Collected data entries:
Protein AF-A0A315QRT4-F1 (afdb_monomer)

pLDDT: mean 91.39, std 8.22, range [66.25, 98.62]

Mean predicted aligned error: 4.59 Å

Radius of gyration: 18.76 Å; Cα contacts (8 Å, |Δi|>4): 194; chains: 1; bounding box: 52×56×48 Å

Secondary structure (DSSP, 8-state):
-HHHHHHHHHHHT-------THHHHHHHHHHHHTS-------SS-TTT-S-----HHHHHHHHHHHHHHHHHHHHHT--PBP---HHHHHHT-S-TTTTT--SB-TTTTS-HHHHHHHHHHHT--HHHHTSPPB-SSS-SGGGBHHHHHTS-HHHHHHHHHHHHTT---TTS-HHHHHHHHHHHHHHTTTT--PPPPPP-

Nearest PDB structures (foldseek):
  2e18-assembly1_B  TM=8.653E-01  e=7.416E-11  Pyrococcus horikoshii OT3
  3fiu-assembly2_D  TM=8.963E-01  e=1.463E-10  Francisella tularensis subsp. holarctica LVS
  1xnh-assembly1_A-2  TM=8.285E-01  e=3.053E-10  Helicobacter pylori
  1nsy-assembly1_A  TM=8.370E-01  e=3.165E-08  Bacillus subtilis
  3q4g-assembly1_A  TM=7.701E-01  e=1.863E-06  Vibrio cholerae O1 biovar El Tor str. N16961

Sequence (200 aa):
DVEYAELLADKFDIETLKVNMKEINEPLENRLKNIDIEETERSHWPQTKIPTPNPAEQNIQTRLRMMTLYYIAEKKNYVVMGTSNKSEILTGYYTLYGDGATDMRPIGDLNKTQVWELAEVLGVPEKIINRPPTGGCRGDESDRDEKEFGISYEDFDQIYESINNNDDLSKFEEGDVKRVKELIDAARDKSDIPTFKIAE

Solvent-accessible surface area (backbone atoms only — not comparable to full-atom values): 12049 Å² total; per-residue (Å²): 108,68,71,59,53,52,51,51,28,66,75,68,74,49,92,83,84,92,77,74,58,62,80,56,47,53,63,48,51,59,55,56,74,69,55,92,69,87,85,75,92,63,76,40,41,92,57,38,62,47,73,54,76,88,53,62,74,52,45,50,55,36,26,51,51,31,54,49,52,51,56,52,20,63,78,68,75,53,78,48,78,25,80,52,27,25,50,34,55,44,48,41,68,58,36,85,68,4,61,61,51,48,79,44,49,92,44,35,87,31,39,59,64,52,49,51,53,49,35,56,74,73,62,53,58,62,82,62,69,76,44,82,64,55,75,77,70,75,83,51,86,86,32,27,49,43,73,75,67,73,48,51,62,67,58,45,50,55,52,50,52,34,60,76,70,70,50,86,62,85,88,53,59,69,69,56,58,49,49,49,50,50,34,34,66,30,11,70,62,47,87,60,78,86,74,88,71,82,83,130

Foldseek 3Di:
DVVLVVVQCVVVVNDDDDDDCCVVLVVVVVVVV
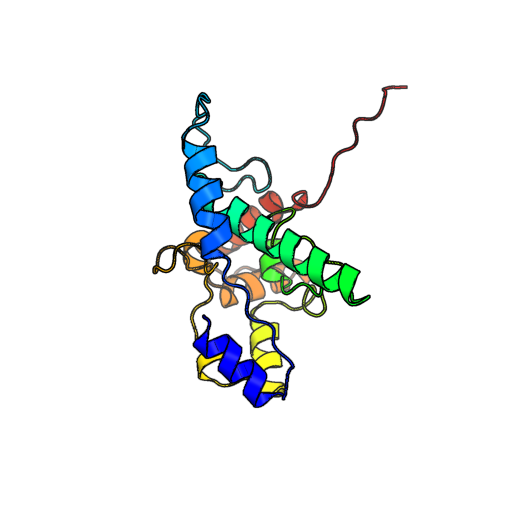PDDDDDDDDQDDQLQRHRDDDCPSVLVSQLVVLVVQVVVCVVVVHWFEAAQACLCLLLVVDRANGSPDGPYYPRNDPQPVRVLVVCVVVVRDPVVSVDQDFSPRPPDPVRGPCNSLVHDSVLLVVLVVCVVVVHDPPPDDPVSNVSSVSSRVSNVCNNPDDDDDDDD

Structure (mmCIF, N/CA/C/O backbone):
data_AF-A0A315QRT4-F1
#
_entry.id   AF-A0A315QRT4-F1
#
loop_
_atom_site.group_PDB
_atom_site.id
_atom_site.type_symbol
_atom_site.label_atom_id
_atom_site.label_alt_id
_atom_site.label_comp_id
_atom_site.label_asym_id
_atom_site.label_entity_id
_atom_site.label_seq_id
_atom_site.pdbx_PDB_ins_code
_atom_site.Cartn_x
_atom_site.Cartn_y
_atom_site.Cartn_z
_atom_site.occupancy
_atom_site.B_iso_or_equiv
_atom_site.auth_seq_id
_atom_site.auth_comp_id
_atom_site.auth_asym_id
_atom_site.auth_atom_id
_atom_site.pdbx_PDB_model_num
ATOM 1 N N . ASP A 1 1 ? 4.718 -14.360 -6.746 1.00 84.69 1 ASP A N 1
ATOM 2 C CA . ASP A 1 1 ? 4.226 -13.119 -7.392 1.00 84.69 1 ASP A CA 1
ATOM 3 C C . ASP A 1 1 ? 4.100 -13.226 -8.894 1.00 84.69 1 ASP A C 1
ATOM 5 O O . ASP A 1 1 ? 2.985 -13.121 -9.380 1.00 84.69 1 ASP A O 1
ATOM 9 N N . VAL A 1 2 ? 5.192 -13.492 -9.614 1.00 90.81 2 VAL A N 1
ATOM 10 C CA . VAL A 1 2 ? 5.197 -13.566 -11.088 1.00 90.81 2 VAL A CA 1
ATOM 11 C C . VAL A 1 2 ? 4.105 -14.488 -11.645 1.00 90.81 2 VAL A C 1
ATOM 13 O O . VAL A 1 2 ? 3.313 -14.045 -12.463 1.00 90.81 2 VAL A O 1
ATOM 16 N N . GLU A 1 3 ? 3.983 -15.714 -11.131 1.00 93.00 3 GLU A N 1
ATOM 17 C CA . GLU A 1 3 ? 2.963 -16.675 -11.591 1.00 93.00 3 GLU A CA 1
ATOM 18 C C . GLU A 1 3 ? 1.514 -16.210 -11.353 1.00 93.00 3 GLU A C 1
ATOM 20 O O . GLU A 1 3 ? 0.607 -16.566 -12.104 1.00 93.00 3 GLU A O 1
ATOM 25 N N . TYR A 1 4 ? 1.268 -15.426 -10.297 1.00 93.81 4 TYR A N 1
ATOM 26 C CA . TYR A 1 4 ? -0.058 -14.861 -10.027 1.00 93.81 4 TYR A CA 1
ATOM 27 C C . TYR A 1 4 ? -0.359 -13.689 -10.961 1.00 93.81 4 TYR A C 1
ATOM 29 O O . TYR A 1 4 ? -1.483 -13.576 -11.442 1.00 93.81 4 TYR A O 1
ATOM 37 N N . ALA A 1 5 ? 0.643 -12.851 -11.244 1.00 94.81 5 ALA A N 1
ATOM 38 C CA . ALA A 1 5 ? 0.518 -11.756 -12.200 1.00 94.81 5 ALA A CA 1
ATOM 39 C C . ALA A 1 5 ? 0.275 -12.277 -13.627 1.00 94.81 5 ALA A C 1
ATOM 41 O O . ALA A 1 5 ? -0.627 -11.788 -14.299 1.00 94.81 5 
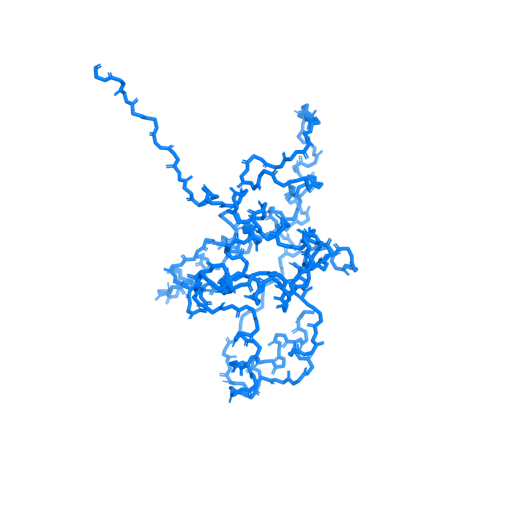ALA A O 1
ATOM 42 N N . GLU A 1 6 ? 1.022 -13.300 -14.055 1.00 95.88 6 GLU A N 1
ATOM 43 C CA . GLU A 1 6 ? 0.853 -13.956 -15.361 1.00 95.88 6 GLU A CA 1
ATOM 44 C C . GLU A 1 6 ? -0.539 -14.595 -15.474 1.00 95.88 6 GLU A C 1
ATOM 46 O O . GLU A 1 6 ? -1.262 -14.319 -16.425 1.00 95.88 6 GLU A O 1
ATOM 51 N N . LEU A 1 7 ? -0.993 -15.327 -14.447 1.00 96.50 7 LEU A N 1
ATOM 52 C CA . LEU A 1 7 ? -2.356 -15.868 -14.419 1.00 96.50 7 LEU A CA 1
ATOM 53 C C . LEU A 1 7 ? -3.435 -14.784 -14.571 1.00 96.50 7 LEU A C 1
ATOM 55 O O . LEU A 1 7 ? -4.426 -14.996 -15.270 1.00 96.50 7 LEU A O 1
ATOM 59 N N . LEU A 1 8 ? -3.300 -13.668 -13.849 1.00 96.94 8 LEU A N 1
ATOM 60 C CA . LEU A 1 8 ? -4.283 -12.589 -13.896 1.00 96.94 8 LEU A CA 1
ATOM 61 C C . LEU A 1 8 ? -4.310 -11.940 -15.280 1.00 96.94 8 LEU A C 1
ATOM 63 O O . LEU A 1 8 ? -5.387 -11.703 -15.823 1.00 96.94 8 LEU A O 1
ATOM 67 N N . ALA A 1 9 ? -3.132 -11.683 -15.849 1.00 97.38 9 ALA A N 1
ATOM 68 C CA . ALA A 1 9 ? -3.009 -11.113 -17.179 1.00 97.38 9 ALA A CA 1
ATOM 69 C C . ALA A 1 9 ? -3.632 -12.022 -18.242 1.00 97.38 9 ALA A C 1
ATOM 71 O O . ALA A 1 9 ? -4.442 -11.546 -19.033 1.00 97.38 9 ALA A O 1
ATOM 72 N N . ASP A 1 10 ? -3.352 -13.327 -18.192 1.00 97.12 10 ASP A N 1
ATOM 73 C CA . ASP A 1 10 ? -3.933 -14.316 -19.106 1.00 97.12 10 ASP A CA 1
ATOM 74 C C . ASP A 1 10 ? -5.463 -14.380 -18.981 1.00 97.12 10 ASP A C 1
ATOM 76 O O . ASP A 1 10 ? -6.177 -14.488 -19.977 1.00 97.12 10 ASP A O 1
ATOM 80 N N . LYS A 1 11 ? -5.993 -14.293 -17.752 1.00 97.38 11 LYS A N 1
ATOM 81 C CA . LYS A 1 11 ? -7.439 -14.330 -17.486 1.00 97.38 11 LYS A CA 1
ATOM 82 C C . LYS A 1 11 ? -8.188 -13.166 -18.142 1.00 97.38 11 LYS A C 1
ATOM 84 O O . LYS A 1 11 ? -9.335 -13.355 -18.551 1.00 97.38 11 LYS A O 1
ATOM 89 N N . PHE A 1 12 ? -7.570 -11.989 -18.196 1.00 97.88 12 PHE A N 1
ATOM 90 C CA . PHE A 1 12 ? -8.191 -10.747 -18.662 1.00 97.88 12 PHE A CA 1
ATOM 91 C C . PHE A 1 12 ? -7.617 -10.228 -19.990 1.00 97.88 12 PHE A C 1
ATOM 93 O O . PHE A 1 12 ? -7.960 -9.118 -20.387 1.00 97.88 12 PHE A O 1
ATOM 100 N N . ASP A 1 13 ? -6.780 -11.018 -20.670 1.00 97.56 13 ASP A N 1
ATOM 101 C CA . ASP A 1 13 ? -6.109 -10.655 -21.928 1.00 97.56 13 ASP A CA 1
ATOM 102 C C . ASP A 1 13 ? -5.358 -9.309 -21.836 1.00 97.56 13 ASP A C 1
ATOM 104 O O . ASP A 1 13 ? -5.484 -8.417 -22.677 1.00 97.56 13 ASP A O 1
ATOM 108 N N . ILE A 1 14 ? -4.604 -9.129 -20.746 1.00 97.00 14 ILE A N 1
ATOM 109 C CA . ILE A 1 14 ? -3.853 -7.899 -20.467 1.00 97.00 14 ILE A CA 1
ATOM 110 C C . ILE A 1 14 ? -2.455 -8.008 -21.086 1.00 97.00 14 ILE A C 1
ATOM 112 O O . ILE A 1 14 ? -1.700 -8.929 -20.776 1.00 97.00 14 ILE A O 1
ATOM 116 N N . GLU A 1 15 ? -2.067 -7.029 -21.911 1.00 96.50 15 GLU A N 1
ATOM 117 C CA . GLU A 1 15 ? -0.691 -6.915 -22.415 1.00 96.50 15 GLU A CA 1
ATOM 118 C C . GLU A 1 15 ? 0.289 -6.729 -21.248 1.00 96.50 15 GLU A C 1
ATOM 120 O O . GLU A 1 15 ? 0.119 -5.846 -20.403 1.00 96.50 15 GLU A O 1
ATOM 125 N N . THR A 1 16 ? 1.353 -7.535 -21.218 1.00 96.50 16 THR A N 1
ATOM 126 C CA . THR A 1 16 ? 2.363 -7.479 -20.157 1.00 96.50 16 THR A CA 1
ATOM 127 C C . THR A 1 16 ? 3.752 -7.143 -20.685 1.00 96.50 16 THR A C 1
ATOM 129 O O . THR A 1 16 ? 4.157 -7.532 -21.779 1.00 96.50 16 THR A O 1
ATOM 132 N N . LEU A 1 17 ? 4.518 -6.435 -19.852 1.00 95.00 17 LEU A N 1
ATOM 133 C CA . LEU A 1 17 ? 5.948 -6.213 -20.026 1.00 95.00 17 LEU A CA 1
ATOM 134 C C . LEU A 1 17 ? 6.667 -6.666 -18.755 1.00 95.00 17 LEU A C 1
ATOM 136 O O . LEU A 1 17 ? 6.379 -6.179 -17.663 1.00 95.00 17 LEU A O 1
ATOM 140 N N . LYS A 1 18 ? 7.624 -7.585 -18.897 1.00 94.94 18 LYS A N 1
ATOM 141 C CA . LYS A 1 18 ? 8.393 -8.131 -17.774 1.00 94.94 18 LYS A CA 1
ATOM 142 C C . LYS A 1 18 ? 9.744 -7.434 -17.672 1.00 94.94 18 LYS A C 1
ATOM 144 O O . LYS A 1 18 ? 10.553 -7.512 -18.591 1.00 94.94 18 LYS A O 1
ATOM 149 N N . VAL A 1 19 ? 9.993 -6.787 -16.537 1.00 93.88 19 VAL A N 1
ATOM 150 C CA . VAL A 1 19 ? 11.268 -6.126 -16.233 1.00 93.88 19 VAL A CA 1
ATOM 151 C C . VAL A 1 19 ? 11.892 -6.799 -15.014 1.00 93.88 19 VAL A C 1
ATOM 153 O O . VAL A 1 19 ? 11.277 -6.865 -13.949 1.00 93.88 19 VAL A O 1
ATOM 156 N N . ASN A 1 20 ? 13.112 -7.320 -15.162 1.00 92.81 20 ASN A N 1
ATOM 157 C CA . ASN A 1 20 ? 13.837 -7.934 -14.054 1.00 92.81 20 ASN A CA 1
ATOM 158 C C . ASN A 1 20 ? 14.487 -6.858 -13.173 1.00 92.81 20 ASN A C 1
ATOM 160 O O . ASN A 1 20 ? 15.619 -6.443 -13.403 1.00 92.81 20 ASN A O 1
ATOM 164 N N . MET A 1 21 ? 13.777 -6.433 -12.128 1.00 91.62 21 MET A N 1
ATOM 165 C CA . MET A 1 21 ? 14.270 -5.396 -11.214 1.00 91.62 21 MET A CA 1
ATOM 166 C C . MET A 1 21 ? 15.507 -5.820 -10.414 1.00 91.62 21 MET A C 1
ATOM 168 O O . MET A 1 21 ? 16.229 -4.957 -9.924 1.00 91.62 21 MET A O 1
ATOM 172 N N . LYS A 1 22 ? 15.793 -7.124 -10.294 1.00 89.50 22 LYS A N 1
ATOM 173 C CA . LYS A 1 22 ? 16.942 -7.627 -9.526 1.00 89.50 22 LYS A CA 1
ATOM 174 C C . LYS A 1 22 ? 18.275 -7.092 -10.058 1.00 89.50 22 LYS A C 1
ATOM 176 O O . LYS A 1 22 ? 19.140 -6.718 -9.274 1.00 89.50 22 LYS A O 1
ATOM 181 N N . GLU A 1 23 ? 18.393 -6.976 -11.380 1.00 90.38 23 GLU A N 1
ATOM 182 C CA . GLU A 1 23 ? 19.588 -6.466 -12.067 1.00 90.38 23 GLU A CA 1
ATOM 183 C C . GLU A 1 23 ? 19.865 -4.982 -11.780 1.00 90.38 23 GLU A C 1
ATOM 185 O O . GLU A 1 23 ? 20.986 -4.517 -11.970 1.00 90.38 23 GLU A O 1
ATOM 190 N N . ILE A 1 24 ? 18.862 -4.245 -11.294 1.00 90.75 24 ILE A N 1
ATOM 191 C CA . ILE A 1 24 ? 18.970 -2.833 -10.908 1.00 90.75 24 ILE A CA 1
ATOM 192 C C . ILE A 1 24 ? 19.095 -2.708 -9.384 1.00 90.75 24 ILE A C 1
ATOM 194 O O . ILE A 1 24 ? 19.948 -1.969 -8.889 1.00 90.75 24 ILE A O 1
ATOM 198 N N . ASN A 1 25 ? 18.266 -3.449 -8.643 1.00 90.69 25 ASN A N 1
ATOM 199 C CA . ASN A 1 25 ? 18.193 -3.390 -7.187 1.00 90.69 25 ASN A CA 1
ATOM 200 C C . ASN A 1 25 ? 19.509 -3.835 -6.535 1.00 90.69 25 ASN A C 1
ATOM 202 O O . ASN A 1 25 ? 20.050 -3.096 -5.719 1.00 90.69 25 ASN A O 1
ATOM 206 N N . GLU A 1 26 ? 20.057 -5.002 -6.901 1.00 91.00 26 GLU A N 1
ATOM 207 C CA . GLU A 1 26 ? 21.232 -5.554 -6.207 1.00 91.00 26 GLU A CA 1
ATOM 208 C C . GLU A 1 26 ? 22.482 -4.666 -6.336 1.00 91.00 26 GLU A C 1
ATOM 210 O O . GLU A 1 26 ? 23.119 -4.387 -5.314 1.00 91.00 26 GLU A O 1
ATOM 215 N N . PRO A 1 27 ? 22.858 -4.159 -7.532 1.00 93.12 27 PRO A N 1
ATOM 216 C CA . PRO A 1 27 ? 23.997 -3.252 -7.638 1.00 93.12 27 PRO A CA 1
ATOM 217 C C . PRO A 1 27 ? 23.794 -1.947 -6.862 1.00 93.12 27 PRO A C 1
ATOM 219 O O . PRO A 1 27 ? 24.743 -1.454 -6.247 1.00 93.12 27 PRO A O 1
ATOM 222 N N . LEU A 1 28 ? 22.573 -1.394 -6.866 1.00 93.00 28 LEU A N 1
ATOM 223 C CA . LEU A 1 28 ? 22.272 -0.170 -6.127 1.00 93.00 28 LEU A CA 1
ATOM 224 C C . LEU A 1 28 ? 22.350 -0.400 -4.618 1.00 93.00 28 LEU A C 1
ATOM 226 O O . LEU A 1 28 ? 23.037 0.353 -3.935 1.00 93.00 28 LEU A O 1
ATOM 230 N N . GLU A 1 29 ? 21.701 -1.440 -4.096 1.00 89.94 29 GLU A N 1
ATOM 231 C CA . GLU A 1 29 ? 21.745 -1.777 -2.671 1.00 89.94 29 GLU A CA 1
ATOM 232 C C . GLU A 1 29 ? 23.184 -2.001 -2.198 1.00 89.94 29 GLU A C 1
ATOM 234 O O . GLU A 1 29 ? 23.588 -1.455 -1.173 1.00 89.94 29 GLU A O 1
ATOM 239 N N . ASN A 1 30 ? 23.993 -2.729 -2.973 1.00 90.75 30 ASN A N 1
ATOM 240 C CA . ASN A 1 30 ? 25.411 -2.918 -2.672 1.00 90.75 30 ASN A CA 1
ATOM 241 C C . ASN A 1 30 ? 26.171 -1.589 -2.639 1.00 90.75 30 ASN A C 1
ATOM 243 O O . ASN A 1 30 ? 27.048 -1.396 -1.799 1.00 90.75 30 ASN A O 1
ATOM 247 N N . ARG A 1 31 ? 25.849 -0.648 -3.531 1.00 92.56 31 ARG A N 1
ATOM 248 C CA . ARG A 1 31 ? 26.463 0.681 -3.506 1.00 92.56 31 ARG A CA 1
ATOM 249 C C . ARG A 1 31 ? 26.028 1.489 -2.284 1.00 92.56 31 ARG A C 1
ATOM 251 O O . ARG A 1 31 ? 26.881 2.134 -1.683 1.00 92.56 31 ARG A O 1
ATOM 258 N N . LEU A 1 32 ? 24.745 1.454 -1.928 1.00 92.50 32 LEU A N 1
ATOM 259 C CA . LEU A 1 32 ? 24.183 2.201 -0.799 1.00 92.50 32 LEU A CA 1
ATOM 260 C C . LEU A 1 32 ? 24.705 1.689 0.549 1.00 92.50 32 LEU A C 1
ATOM 262 O O . LEU A 1 32 ? 25.076 2.501 1.389 1.00 92.50 32 LEU A O 1
ATOM 266 N N . LYS A 1 33 ? 24.837 0.367 0.721 1.00 88.12 33 LYS A N 1
ATOM 267 C CA . LYS A 1 33 ? 25.407 -0.261 1.931 1.00 88.12 33 LYS A CA 1
ATOM 268 C C . LYS A 1 33 ? 26.865 0.123 2.203 1.00 88.12 33 LYS A C 1
ATOM 270 O O . LYS A 1 33 ? 27.337 -0.034 3.319 1.00 88.12 33 LYS A O 1
ATOM 275 N N . ASN A 1 34 ? 27.581 0.600 1.185 1.00 88.94 34 ASN A N 1
ATOM 276 C CA . ASN A 1 34 ? 28.971 1.046 1.298 1.00 88.94 34 ASN A CA 1
ATOM 277 C C . ASN A 1 34 ? 29.105 2.563 1.522 1.00 88.94 34 ASN A C 1
ATOM 279 O O . ASN A 1 34 ? 30.220 3.085 1.489 1.00 88.94 34 ASN A O 1
ATOM 283 N N . ILE A 1 35 ? 27.996 3.291 1.684 1.00 92.69 35 ILE A N 1
ATOM 284 C CA . ILE A 1 35 ? 28.043 4.703 2.066 1.00 92.69 35 ILE A CA 1
ATOM 285 C C . ILE A 1 35 ? 28.265 4.768 3.576 1.00 92.69 35 ILE A C 1
ATOM 287 O O . ILE A 1 35 ? 27.470 4.237 4.344 1.00 92.69 35 ILE A O 1
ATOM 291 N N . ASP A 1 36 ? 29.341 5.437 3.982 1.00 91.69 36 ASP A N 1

» **Action item**
Only the lines above starting at the one containing "ATOM 165 C CA" and ending at the one containing "ATOM 174 C C", both included, are to be returned, exactly as they read.

» **Answer section**
ATOM 165 C CA . MET A 1 21 ? 14.270 -5.396 -11.214 1.00 91.62 21 MET A CA 1
ATOM 166 C C . MET A 1 21 ? 15.507 -5.820 -10.414 1.00 91.62 21 MET A C 1
ATOM 168 O O . MET A 1 21 ? 16.229 -4.957 -9.924 1.00 91.62 21 MET A O 1
ATOM 172 N N . LYS A 1 22 ? 15.793 -7.124 -10.294 1.00 89.50 22 LYS A N 1
ATOM 173 C CA . LYS A 1 22 ? 16.942 -7.627 -9.526 1.00 89.50 22 LYS A CA 1
ATOM 174 C C . LYS A 1 22 ? 18.275 -7.092 -10.058 1.00 89.50 22 LYS A C 1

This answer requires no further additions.